Not the Beatles but the Joan Didion.

The White Album was given to me some years ago under the pretense that it had a lot to say about California. I was in college in New York City at the time, and I leafed through the book mostly out of homesickness. It was a used hardback edition probably purchased at The Strand, so it felt good in my hands and had an intelligent smell to it. I was probably too immature for any other part of it to stick. Except the part about Roger Corman’s film The Wild Angels. I promptly sought that out.

A more vivid memory is of re-reading the book in Spring 2000. I was waiting for a delivery at an apartment I was moving into in Jersey City, New Jersey. I had since finished school, moved back to Los Angeles for a year and, in an obligatory post-collegiate funk, returned east.
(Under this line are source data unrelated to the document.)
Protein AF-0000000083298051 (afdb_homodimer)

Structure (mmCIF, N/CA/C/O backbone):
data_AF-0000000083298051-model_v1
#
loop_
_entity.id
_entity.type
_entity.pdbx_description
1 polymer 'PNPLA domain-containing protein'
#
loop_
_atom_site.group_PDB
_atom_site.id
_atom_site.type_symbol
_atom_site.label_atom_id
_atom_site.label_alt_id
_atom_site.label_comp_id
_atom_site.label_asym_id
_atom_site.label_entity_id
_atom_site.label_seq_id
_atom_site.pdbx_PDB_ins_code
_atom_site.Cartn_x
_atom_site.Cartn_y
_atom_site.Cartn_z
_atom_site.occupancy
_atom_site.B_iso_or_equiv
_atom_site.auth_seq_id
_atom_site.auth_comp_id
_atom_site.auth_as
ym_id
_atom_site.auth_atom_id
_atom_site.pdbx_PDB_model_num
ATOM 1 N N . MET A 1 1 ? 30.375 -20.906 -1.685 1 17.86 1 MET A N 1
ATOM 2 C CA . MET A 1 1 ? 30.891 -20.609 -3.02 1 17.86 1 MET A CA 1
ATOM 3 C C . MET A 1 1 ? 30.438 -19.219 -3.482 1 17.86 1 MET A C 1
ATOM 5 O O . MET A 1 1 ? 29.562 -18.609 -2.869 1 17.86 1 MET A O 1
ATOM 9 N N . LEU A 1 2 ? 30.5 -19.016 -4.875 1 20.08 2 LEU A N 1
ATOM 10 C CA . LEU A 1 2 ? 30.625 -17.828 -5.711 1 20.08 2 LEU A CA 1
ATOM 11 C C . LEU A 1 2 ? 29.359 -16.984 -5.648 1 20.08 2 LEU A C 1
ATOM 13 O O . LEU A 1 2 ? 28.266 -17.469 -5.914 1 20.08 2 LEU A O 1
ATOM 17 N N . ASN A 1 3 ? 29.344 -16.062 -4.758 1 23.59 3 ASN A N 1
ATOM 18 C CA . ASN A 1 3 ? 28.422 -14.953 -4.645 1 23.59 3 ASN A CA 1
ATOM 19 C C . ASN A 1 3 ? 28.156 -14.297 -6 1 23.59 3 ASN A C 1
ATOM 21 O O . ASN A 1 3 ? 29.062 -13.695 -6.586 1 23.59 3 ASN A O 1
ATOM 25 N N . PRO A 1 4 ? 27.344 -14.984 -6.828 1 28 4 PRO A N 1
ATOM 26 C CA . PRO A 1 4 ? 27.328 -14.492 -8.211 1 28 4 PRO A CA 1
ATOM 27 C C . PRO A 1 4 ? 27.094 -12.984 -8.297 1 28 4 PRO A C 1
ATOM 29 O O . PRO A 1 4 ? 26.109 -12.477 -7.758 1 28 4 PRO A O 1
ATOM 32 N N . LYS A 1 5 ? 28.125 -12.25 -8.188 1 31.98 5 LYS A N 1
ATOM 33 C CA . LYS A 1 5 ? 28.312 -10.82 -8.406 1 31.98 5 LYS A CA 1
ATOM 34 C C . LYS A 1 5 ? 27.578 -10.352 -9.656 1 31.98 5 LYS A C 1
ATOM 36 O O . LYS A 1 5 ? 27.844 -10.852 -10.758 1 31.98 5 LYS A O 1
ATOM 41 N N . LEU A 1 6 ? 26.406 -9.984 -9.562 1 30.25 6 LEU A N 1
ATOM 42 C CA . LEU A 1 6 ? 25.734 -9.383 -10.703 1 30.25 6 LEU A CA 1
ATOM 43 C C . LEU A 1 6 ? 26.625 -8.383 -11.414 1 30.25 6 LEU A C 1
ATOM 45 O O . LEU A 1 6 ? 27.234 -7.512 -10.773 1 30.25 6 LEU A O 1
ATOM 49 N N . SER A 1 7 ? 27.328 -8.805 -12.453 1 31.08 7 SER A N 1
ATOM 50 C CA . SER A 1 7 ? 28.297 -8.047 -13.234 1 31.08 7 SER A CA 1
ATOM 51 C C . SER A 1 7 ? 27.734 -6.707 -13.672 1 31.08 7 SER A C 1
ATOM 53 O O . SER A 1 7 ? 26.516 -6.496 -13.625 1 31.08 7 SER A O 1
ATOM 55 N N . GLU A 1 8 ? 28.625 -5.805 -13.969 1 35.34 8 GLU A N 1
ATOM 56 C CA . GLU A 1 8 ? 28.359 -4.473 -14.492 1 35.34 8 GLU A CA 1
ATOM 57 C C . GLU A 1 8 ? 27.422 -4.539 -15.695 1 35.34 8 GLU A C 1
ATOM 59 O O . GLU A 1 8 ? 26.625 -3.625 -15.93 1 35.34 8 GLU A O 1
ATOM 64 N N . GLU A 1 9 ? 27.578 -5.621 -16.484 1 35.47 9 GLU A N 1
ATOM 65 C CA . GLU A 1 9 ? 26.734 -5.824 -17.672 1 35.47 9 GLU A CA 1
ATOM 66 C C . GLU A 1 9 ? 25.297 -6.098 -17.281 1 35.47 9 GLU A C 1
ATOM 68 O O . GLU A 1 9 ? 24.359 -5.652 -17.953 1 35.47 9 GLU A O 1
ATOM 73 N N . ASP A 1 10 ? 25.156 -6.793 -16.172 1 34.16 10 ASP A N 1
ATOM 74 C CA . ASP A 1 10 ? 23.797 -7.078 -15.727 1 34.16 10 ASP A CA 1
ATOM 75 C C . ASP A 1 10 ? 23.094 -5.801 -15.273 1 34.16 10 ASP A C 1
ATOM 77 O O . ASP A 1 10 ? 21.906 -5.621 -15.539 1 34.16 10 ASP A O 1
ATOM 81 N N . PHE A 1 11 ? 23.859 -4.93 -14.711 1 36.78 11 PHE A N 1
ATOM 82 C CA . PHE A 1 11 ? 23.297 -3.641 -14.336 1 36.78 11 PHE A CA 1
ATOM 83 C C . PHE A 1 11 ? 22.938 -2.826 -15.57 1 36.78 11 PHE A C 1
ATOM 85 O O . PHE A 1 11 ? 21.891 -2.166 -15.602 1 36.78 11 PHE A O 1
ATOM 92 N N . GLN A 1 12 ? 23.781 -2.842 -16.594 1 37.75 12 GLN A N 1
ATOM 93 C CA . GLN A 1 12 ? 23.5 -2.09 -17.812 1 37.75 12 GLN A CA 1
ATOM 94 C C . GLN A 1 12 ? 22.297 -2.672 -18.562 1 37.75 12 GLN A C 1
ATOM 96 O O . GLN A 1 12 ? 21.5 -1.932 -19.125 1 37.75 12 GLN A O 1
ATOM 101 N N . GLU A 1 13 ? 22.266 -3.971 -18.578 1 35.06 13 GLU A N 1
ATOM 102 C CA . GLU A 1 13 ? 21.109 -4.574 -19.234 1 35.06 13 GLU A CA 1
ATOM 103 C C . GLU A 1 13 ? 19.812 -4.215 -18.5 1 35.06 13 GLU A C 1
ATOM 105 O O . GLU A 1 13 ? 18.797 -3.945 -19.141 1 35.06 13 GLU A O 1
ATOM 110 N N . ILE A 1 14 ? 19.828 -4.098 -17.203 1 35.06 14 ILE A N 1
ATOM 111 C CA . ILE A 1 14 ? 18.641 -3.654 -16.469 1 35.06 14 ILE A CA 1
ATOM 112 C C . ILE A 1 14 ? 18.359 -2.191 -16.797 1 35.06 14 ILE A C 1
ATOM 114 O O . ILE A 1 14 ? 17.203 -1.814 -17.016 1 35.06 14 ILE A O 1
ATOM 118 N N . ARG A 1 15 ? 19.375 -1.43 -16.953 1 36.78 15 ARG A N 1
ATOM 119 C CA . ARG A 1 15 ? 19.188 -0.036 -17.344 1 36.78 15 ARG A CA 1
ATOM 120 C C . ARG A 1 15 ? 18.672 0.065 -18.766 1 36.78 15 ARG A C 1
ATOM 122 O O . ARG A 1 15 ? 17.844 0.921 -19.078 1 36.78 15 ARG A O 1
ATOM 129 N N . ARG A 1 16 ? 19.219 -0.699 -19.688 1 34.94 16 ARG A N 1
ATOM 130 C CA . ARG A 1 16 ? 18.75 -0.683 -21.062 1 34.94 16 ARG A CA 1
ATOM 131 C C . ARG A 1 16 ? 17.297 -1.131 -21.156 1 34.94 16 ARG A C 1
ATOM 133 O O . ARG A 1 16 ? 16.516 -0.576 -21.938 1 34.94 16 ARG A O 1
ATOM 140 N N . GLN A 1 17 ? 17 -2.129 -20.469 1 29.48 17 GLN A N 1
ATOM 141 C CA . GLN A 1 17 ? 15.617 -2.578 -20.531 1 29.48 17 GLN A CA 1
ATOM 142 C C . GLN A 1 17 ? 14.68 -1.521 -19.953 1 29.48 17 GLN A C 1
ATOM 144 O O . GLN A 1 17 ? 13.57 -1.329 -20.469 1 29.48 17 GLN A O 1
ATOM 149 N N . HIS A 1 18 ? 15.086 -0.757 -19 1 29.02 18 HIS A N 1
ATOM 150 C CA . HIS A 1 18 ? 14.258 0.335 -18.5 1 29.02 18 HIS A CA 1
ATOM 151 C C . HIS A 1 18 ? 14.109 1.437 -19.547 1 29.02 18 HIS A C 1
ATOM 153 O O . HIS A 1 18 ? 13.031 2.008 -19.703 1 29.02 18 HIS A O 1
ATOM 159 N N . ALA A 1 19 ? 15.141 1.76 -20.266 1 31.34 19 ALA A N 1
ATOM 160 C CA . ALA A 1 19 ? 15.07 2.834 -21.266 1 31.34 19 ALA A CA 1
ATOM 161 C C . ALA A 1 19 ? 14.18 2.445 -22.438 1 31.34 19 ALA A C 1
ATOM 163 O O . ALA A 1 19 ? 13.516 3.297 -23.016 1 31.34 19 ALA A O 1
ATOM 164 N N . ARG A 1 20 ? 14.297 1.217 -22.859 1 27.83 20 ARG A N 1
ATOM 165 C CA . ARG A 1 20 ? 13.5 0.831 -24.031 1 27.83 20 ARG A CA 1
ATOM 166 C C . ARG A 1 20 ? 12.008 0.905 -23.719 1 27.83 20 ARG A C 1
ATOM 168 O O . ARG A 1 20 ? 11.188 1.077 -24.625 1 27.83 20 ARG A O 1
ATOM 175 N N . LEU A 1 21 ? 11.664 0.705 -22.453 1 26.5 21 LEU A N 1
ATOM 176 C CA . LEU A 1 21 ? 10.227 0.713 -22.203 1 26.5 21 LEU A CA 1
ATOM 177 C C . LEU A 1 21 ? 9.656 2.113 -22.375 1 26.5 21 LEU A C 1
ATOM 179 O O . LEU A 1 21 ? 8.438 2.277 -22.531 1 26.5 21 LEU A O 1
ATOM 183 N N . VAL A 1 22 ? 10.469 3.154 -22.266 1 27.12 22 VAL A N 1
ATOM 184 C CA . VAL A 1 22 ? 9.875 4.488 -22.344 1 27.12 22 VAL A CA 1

California and Los Angeles in particular carried new weight for me; I left them behind yet idealized them as undeniable parts of my personality. Didion’s Golden State occupied similar territory, a bygone era described objectively if not semi-wistfully, which only further idealized my image of home. It was a nice antidote to the smog, strip malls and Hollywood wannabes I’d fled (twice), a way to remain proud of home without having to return. So I sat on a milk crate by the window, remembering diamond lanes and deserts and water obsessions so as to restore an identity I’d just traded in at the DMV near Journal Square.

Now that I’ve reclaimed Los Angeles as home (again) and regained that California driver’s license, I felt it time to revisit The White Album (again). And it begins with Didion revisiting the 1960s.

“We tell ourselves stories in order to live,” Didion begins. The book’s eponymous first section is about her struggle with how to to create a narrative out the chaotic events of the late 1960s. Her intent is to find a narrative where one doesn’t exist, to maintain sanity by inventing a cause and effect relationship where one might be impossible. The kind of thing historians do. Or the kind of thing mythology does.

Indeed, the capital-S Sixties are the mythology fed to my generation. Archetypal heroes and gods and goddesses and wars abound as if they’re all part of some larger tale, a cultural revolution that I’m supposed to believe was organized. But the big story is more easily structured years down the line, thanks to the recorded history of Baby Boomers plus a huge oral history that is a brew of fact, hearsay and foggy memory.

“The White Album” section of the book now exists as a part of that legend but certainly from an Angeleno’s perspective; the Manson murders on Cielo Drive are a huge signpost for Didion. Although descriptions of her exposure to the media-conscious Black Panthers and SDS are something else altogether: “…I considered the illusion of aim to be gained by holding a press conference, the only problem with press conferences being that the press asks questions” smacks of the spin and bureaucratic motions of the current White House. Did I say semi-wistful? Make that semi-cynical as well.

So much more can be said about the Baby Boom generation’s marketing of itself and its history, but not here. For me the spiritual heart of The White Album has always been the second section, “California Republic.” My response to it, however, was a little different this time around. In 2000, I read about diamond lanes and tried to reinforce my fleeting identity. (“Hey, I’m from California, I know what those are!”) In 2007, I read about diamond lanes twice in one day, first Didion and then the L.A. Times. (“Goddamn it, they don’t need a car pool lane on the 405, they need a friggin’ train!”) In 2000, I was semi-wistful. In 2007, I read about a news cameraman directing California governor’s wife and former actress Nancy Reagan on what flowers to pick during a puff piece. I read about Jerry Brown sleeping on a mattress on the floor while governor. I read that J.Paul Getty built the Getty Villa because he didn’t want “one of those concrete-bunker-type structures.” I read about how The Wild Angels is part of a whole different mythology, that of Youth and the West in particular.

I can’t help but wonder who will write the mythology of today. Because it should really mention how L.A. needs more trains.

// Those familiar with The White Album will note I avoided mentioning the chapter titled “In Hollywood.” That’s a different write-up altogether. Some day.